Bisulfite is used to detect methylated cytosines. It converts unmethylated Cs to Ts, but it leaves methylated Cs intact. If we then sequence the DNA and align it to a reference genome, we can infer cytosine methylation.

To align the DNA accurately, we should take the C->T conversion into account. Here is how to do it with LAST.

Let's assume we have bisulfite-converted DNA reads in a file called "reads.fastq" (in fastq-sanger format), and the genome is in "mygenome.fa" (in fasta format). We will also assume that all the reads are from the converted strand, and not its reverse-complement (i.e. they have C->T conversions and not G->A conversions).

First, we need to run lastdb twice, for forward-strand and reverse-strand alignments:

lastdb -u bisulfite_f.seed my_f mygenome.fa
lastdb -u bisulfite_r.seed my_r mygenome.fa

Then find alignments, one strand at a time:

lastal -p bisulfite_f.mat -s1 -Q1 -e120 my_f reads.fastq > temp_f
lastal -p bisulfite_r.mat -s0 -Q1 -e120 my_r reads.fastq > temp_r

Take care not to mistype these commands, especially f/r and s1/s0. Finally, merge the alignments and estimate which one represents the genomic source of each read:

last-merge-batches.py temp_f temp_r | last-map-probs.py -s150 > myalns.maf

These commands refer to files (bisulfite_f.seed etc), which are in the examples directory. You need to specify exactly where they are (e.g. "-u examples/bisulfite_f.seed").
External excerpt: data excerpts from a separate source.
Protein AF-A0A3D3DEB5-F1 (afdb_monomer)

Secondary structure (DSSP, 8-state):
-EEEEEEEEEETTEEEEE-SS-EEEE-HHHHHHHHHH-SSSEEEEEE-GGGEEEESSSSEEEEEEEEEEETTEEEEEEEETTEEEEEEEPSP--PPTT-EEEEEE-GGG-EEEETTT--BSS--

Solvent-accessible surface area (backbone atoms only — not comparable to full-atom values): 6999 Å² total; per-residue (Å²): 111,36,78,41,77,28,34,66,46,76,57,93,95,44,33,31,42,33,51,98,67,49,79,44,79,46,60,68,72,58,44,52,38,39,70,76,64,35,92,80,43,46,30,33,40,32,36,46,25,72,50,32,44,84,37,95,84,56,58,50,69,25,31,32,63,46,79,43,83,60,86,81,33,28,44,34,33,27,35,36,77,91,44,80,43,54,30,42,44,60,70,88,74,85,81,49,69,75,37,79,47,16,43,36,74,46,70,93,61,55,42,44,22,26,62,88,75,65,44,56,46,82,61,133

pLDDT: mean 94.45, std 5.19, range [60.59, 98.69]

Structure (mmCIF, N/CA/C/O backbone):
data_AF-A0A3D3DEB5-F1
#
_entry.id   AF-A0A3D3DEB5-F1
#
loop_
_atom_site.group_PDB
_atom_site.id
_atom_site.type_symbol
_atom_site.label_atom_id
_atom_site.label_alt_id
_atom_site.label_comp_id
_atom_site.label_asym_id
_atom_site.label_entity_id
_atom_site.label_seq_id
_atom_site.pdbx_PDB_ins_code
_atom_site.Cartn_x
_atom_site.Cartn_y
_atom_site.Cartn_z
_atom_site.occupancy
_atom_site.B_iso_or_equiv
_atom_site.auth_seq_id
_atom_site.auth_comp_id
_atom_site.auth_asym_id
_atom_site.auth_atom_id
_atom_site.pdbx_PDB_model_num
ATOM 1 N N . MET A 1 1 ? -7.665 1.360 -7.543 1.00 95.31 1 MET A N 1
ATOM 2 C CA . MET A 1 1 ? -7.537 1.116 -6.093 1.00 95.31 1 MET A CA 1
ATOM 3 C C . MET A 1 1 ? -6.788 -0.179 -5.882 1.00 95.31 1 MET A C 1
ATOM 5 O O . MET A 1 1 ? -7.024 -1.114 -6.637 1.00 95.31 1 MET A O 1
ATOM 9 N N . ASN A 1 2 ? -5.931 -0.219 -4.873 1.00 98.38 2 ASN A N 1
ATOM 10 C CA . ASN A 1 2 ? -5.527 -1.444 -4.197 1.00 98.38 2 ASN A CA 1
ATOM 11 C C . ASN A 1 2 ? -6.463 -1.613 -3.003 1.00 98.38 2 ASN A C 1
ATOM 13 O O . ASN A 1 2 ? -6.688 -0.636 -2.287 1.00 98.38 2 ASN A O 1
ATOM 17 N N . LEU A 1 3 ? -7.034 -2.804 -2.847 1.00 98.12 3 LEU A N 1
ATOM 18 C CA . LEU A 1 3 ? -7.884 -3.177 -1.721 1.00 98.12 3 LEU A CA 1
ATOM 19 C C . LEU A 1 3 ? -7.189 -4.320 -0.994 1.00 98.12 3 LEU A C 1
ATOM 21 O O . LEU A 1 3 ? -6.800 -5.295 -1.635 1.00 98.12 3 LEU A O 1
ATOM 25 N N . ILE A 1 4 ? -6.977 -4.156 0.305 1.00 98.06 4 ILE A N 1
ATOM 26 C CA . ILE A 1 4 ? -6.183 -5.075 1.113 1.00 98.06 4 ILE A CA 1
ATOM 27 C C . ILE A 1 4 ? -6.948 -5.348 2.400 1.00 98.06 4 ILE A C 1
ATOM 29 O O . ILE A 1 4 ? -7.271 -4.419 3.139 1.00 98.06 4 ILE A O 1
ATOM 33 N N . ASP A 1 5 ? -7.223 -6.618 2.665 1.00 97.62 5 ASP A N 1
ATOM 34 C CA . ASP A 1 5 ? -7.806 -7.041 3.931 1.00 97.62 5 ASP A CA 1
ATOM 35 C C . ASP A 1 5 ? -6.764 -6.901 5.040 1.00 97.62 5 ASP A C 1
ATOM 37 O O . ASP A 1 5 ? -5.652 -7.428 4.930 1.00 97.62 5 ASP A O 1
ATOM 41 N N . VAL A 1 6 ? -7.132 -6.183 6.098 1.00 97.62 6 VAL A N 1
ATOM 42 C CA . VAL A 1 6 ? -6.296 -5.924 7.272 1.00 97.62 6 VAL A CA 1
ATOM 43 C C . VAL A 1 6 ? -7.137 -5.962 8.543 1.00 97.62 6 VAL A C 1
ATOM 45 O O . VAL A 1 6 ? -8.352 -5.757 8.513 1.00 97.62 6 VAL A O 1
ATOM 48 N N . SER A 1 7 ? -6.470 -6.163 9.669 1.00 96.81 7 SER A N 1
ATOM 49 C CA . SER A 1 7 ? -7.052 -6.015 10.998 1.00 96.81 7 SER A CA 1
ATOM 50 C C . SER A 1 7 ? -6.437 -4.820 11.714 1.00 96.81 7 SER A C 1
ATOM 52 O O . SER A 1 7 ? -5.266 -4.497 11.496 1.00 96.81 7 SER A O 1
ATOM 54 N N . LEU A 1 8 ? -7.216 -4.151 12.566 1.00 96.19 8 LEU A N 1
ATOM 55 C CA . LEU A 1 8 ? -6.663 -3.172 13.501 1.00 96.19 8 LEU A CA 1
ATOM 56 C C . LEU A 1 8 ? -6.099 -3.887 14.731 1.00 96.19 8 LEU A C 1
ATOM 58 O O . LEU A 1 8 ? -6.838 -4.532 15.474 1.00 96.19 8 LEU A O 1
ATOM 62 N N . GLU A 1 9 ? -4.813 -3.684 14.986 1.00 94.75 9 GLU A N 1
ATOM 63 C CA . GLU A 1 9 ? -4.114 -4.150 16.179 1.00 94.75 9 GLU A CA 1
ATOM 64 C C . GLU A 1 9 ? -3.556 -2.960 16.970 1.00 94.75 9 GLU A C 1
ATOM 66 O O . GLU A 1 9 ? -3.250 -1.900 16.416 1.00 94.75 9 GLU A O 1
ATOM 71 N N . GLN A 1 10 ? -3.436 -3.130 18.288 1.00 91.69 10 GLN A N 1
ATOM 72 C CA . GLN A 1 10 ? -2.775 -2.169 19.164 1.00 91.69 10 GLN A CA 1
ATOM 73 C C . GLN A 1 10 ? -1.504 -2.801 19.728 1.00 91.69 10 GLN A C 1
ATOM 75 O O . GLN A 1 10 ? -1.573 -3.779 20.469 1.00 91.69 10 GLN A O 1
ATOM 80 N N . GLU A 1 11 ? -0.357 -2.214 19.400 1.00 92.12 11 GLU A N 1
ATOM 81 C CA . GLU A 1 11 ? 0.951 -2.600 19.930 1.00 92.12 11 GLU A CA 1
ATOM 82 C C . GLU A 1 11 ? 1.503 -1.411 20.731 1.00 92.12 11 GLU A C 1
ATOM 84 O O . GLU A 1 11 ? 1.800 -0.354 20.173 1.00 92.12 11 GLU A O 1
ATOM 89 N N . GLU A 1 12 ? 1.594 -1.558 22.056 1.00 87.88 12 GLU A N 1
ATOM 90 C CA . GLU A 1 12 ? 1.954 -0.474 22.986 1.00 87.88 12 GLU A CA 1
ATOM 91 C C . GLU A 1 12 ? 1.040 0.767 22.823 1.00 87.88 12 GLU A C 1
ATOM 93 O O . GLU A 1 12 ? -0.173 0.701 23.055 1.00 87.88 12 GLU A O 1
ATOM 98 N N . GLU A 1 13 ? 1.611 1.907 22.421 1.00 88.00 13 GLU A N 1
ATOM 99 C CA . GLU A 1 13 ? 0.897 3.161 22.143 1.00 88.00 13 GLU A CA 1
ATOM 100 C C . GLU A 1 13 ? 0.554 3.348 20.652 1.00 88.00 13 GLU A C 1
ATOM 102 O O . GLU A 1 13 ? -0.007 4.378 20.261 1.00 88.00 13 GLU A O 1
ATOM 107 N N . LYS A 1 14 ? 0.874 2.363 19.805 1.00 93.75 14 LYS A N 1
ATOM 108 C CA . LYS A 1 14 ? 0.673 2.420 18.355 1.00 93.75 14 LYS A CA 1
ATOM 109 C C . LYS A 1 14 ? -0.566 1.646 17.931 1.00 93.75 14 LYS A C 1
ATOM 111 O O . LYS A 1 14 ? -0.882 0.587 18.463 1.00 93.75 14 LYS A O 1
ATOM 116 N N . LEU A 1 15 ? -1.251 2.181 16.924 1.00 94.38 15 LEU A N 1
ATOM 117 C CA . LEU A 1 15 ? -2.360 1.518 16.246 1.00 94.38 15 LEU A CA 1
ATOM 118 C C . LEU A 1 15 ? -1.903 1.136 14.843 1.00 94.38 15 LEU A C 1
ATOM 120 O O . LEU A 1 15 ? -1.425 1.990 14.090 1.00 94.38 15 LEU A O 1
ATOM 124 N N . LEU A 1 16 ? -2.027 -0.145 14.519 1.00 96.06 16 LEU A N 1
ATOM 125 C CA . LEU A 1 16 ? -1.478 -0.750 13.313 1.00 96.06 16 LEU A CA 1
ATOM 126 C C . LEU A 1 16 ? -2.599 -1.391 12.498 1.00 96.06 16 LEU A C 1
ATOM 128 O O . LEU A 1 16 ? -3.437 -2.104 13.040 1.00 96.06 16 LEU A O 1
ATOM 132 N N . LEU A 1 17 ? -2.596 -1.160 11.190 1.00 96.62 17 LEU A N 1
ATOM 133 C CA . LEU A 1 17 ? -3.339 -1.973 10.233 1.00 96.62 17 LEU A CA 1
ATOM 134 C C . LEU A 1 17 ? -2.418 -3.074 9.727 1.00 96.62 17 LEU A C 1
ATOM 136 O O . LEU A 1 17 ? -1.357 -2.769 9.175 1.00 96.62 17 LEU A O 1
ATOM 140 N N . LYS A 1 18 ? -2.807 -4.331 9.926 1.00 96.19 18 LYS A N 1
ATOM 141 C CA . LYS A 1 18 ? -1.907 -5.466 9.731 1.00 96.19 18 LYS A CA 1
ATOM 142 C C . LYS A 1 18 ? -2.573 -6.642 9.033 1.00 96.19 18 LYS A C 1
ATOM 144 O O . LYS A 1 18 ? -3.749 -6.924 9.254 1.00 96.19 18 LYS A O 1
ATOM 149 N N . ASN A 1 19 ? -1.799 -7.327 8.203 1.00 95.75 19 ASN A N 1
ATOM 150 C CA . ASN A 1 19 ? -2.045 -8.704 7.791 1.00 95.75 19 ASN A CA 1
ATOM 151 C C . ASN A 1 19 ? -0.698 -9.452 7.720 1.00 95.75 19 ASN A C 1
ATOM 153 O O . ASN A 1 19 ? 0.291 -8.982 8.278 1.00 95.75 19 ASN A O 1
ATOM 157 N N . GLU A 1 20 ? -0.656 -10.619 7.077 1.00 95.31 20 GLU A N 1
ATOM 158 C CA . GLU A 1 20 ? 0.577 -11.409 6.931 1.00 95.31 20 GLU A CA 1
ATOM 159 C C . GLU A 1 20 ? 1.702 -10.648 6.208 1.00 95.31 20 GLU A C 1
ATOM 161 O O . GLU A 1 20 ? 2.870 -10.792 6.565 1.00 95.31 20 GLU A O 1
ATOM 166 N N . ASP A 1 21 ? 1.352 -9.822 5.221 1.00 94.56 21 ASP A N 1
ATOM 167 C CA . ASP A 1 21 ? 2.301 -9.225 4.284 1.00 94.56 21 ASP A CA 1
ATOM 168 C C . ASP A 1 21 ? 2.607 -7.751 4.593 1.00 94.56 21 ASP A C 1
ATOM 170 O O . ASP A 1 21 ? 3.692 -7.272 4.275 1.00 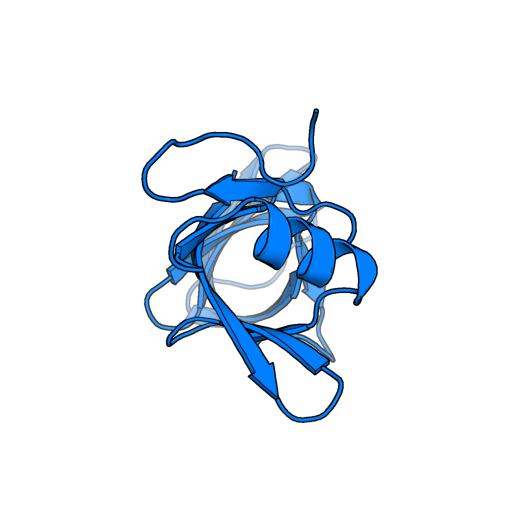94.56 21 ASP A O 1
ATOM 174 N N . ILE A 1 22 ? 1.673 -7.008 5.200 1.00 93.94 22 ILE A N 1
ATOM 175 C CA . ILE A 1 22 ? 1.817 -5.568 5.459 1.00 93.94 22 ILE A CA 1
ATOM 176 C C . ILE A 1 22 ? 1.556 -5.199 6.919 1.00 93.94 22 ILE A C 1
ATOM 178 O O . ILE A 1 22 ? 0.652 -5.720 7.568 1.00 93.94 22 ILE A O 1
ATOM 182 N N . THR A 1 23 ? 2.318 -4.222 7.415 1.00 94.81 23 THR A N 1
ATOM 183 C CA . THR A 1 23 ? 2.074 -3.544 8.695 1.00 94.81 23 THR A CA 1
ATOM 184 C C . THR A 1 23 ? 2.139 -2.035 8.483 1.00 94.81 23 THR A C 1
ATOM 186 O O . THR A 1 23 ? 3.172 -1.495 8.098 1.00 94.81 23 THR A O 1
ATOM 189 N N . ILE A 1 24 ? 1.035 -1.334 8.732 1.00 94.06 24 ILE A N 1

Avoiding biased methylation estimates

Imagine that one genomic cytosine is methylated in 50% of cells in your sample, so that 50% of reads covering it have C and 50% have T. It is possible that the reads with C are easier to align, so we align more of them. The methylation rate would then look higher than 50%.

We can avoid this bias by converting all Cs in the reads to Ts, before aligning them:

perl -pe 'y/C/t/ if $. % 4 == 2' reads.fastq | lastal ... my_f - > temp_f
perl -pe 'y/C/t/ if $. % 4 == 2' reads.fastq | lastal ... my_r - > temp_r

This perl command assumes that the fastq file has uppercase sequences, and no line-wrapping or blank lines. It converts Cs to lowercase Ts: lowercase has no effect on the alignment, but it lets you see where the Cs were in the output.

Tips

Paired-end DNA reads

You can align paired-end reads by combining the recipe in this document with the one in last-pair-probs.html. For large datasets, you would want to go faster by using multiple CPUs. This gets a bit complicated, so we provide a lastal-bisulfite-paired script in the examples directory. Typical usage:

lastdb -w2 -u bisulfite_f.seed my_f mygenome.fa
lastdb -w2 -u bisulfite_r.seed my_r mygenome.fa

lastal-bisulfite-paired.sh my_f my_r reads1.fastq reads2.fastq > results.maf

This assumes that reads1.fastq are all from the converted strand (i.e. they have C->T conversions) and reads2.fastq are all from the reverse-complement (i.e. they have G->A conversions). It requires GNU parallel to be installed. You are encouraged to customize this script.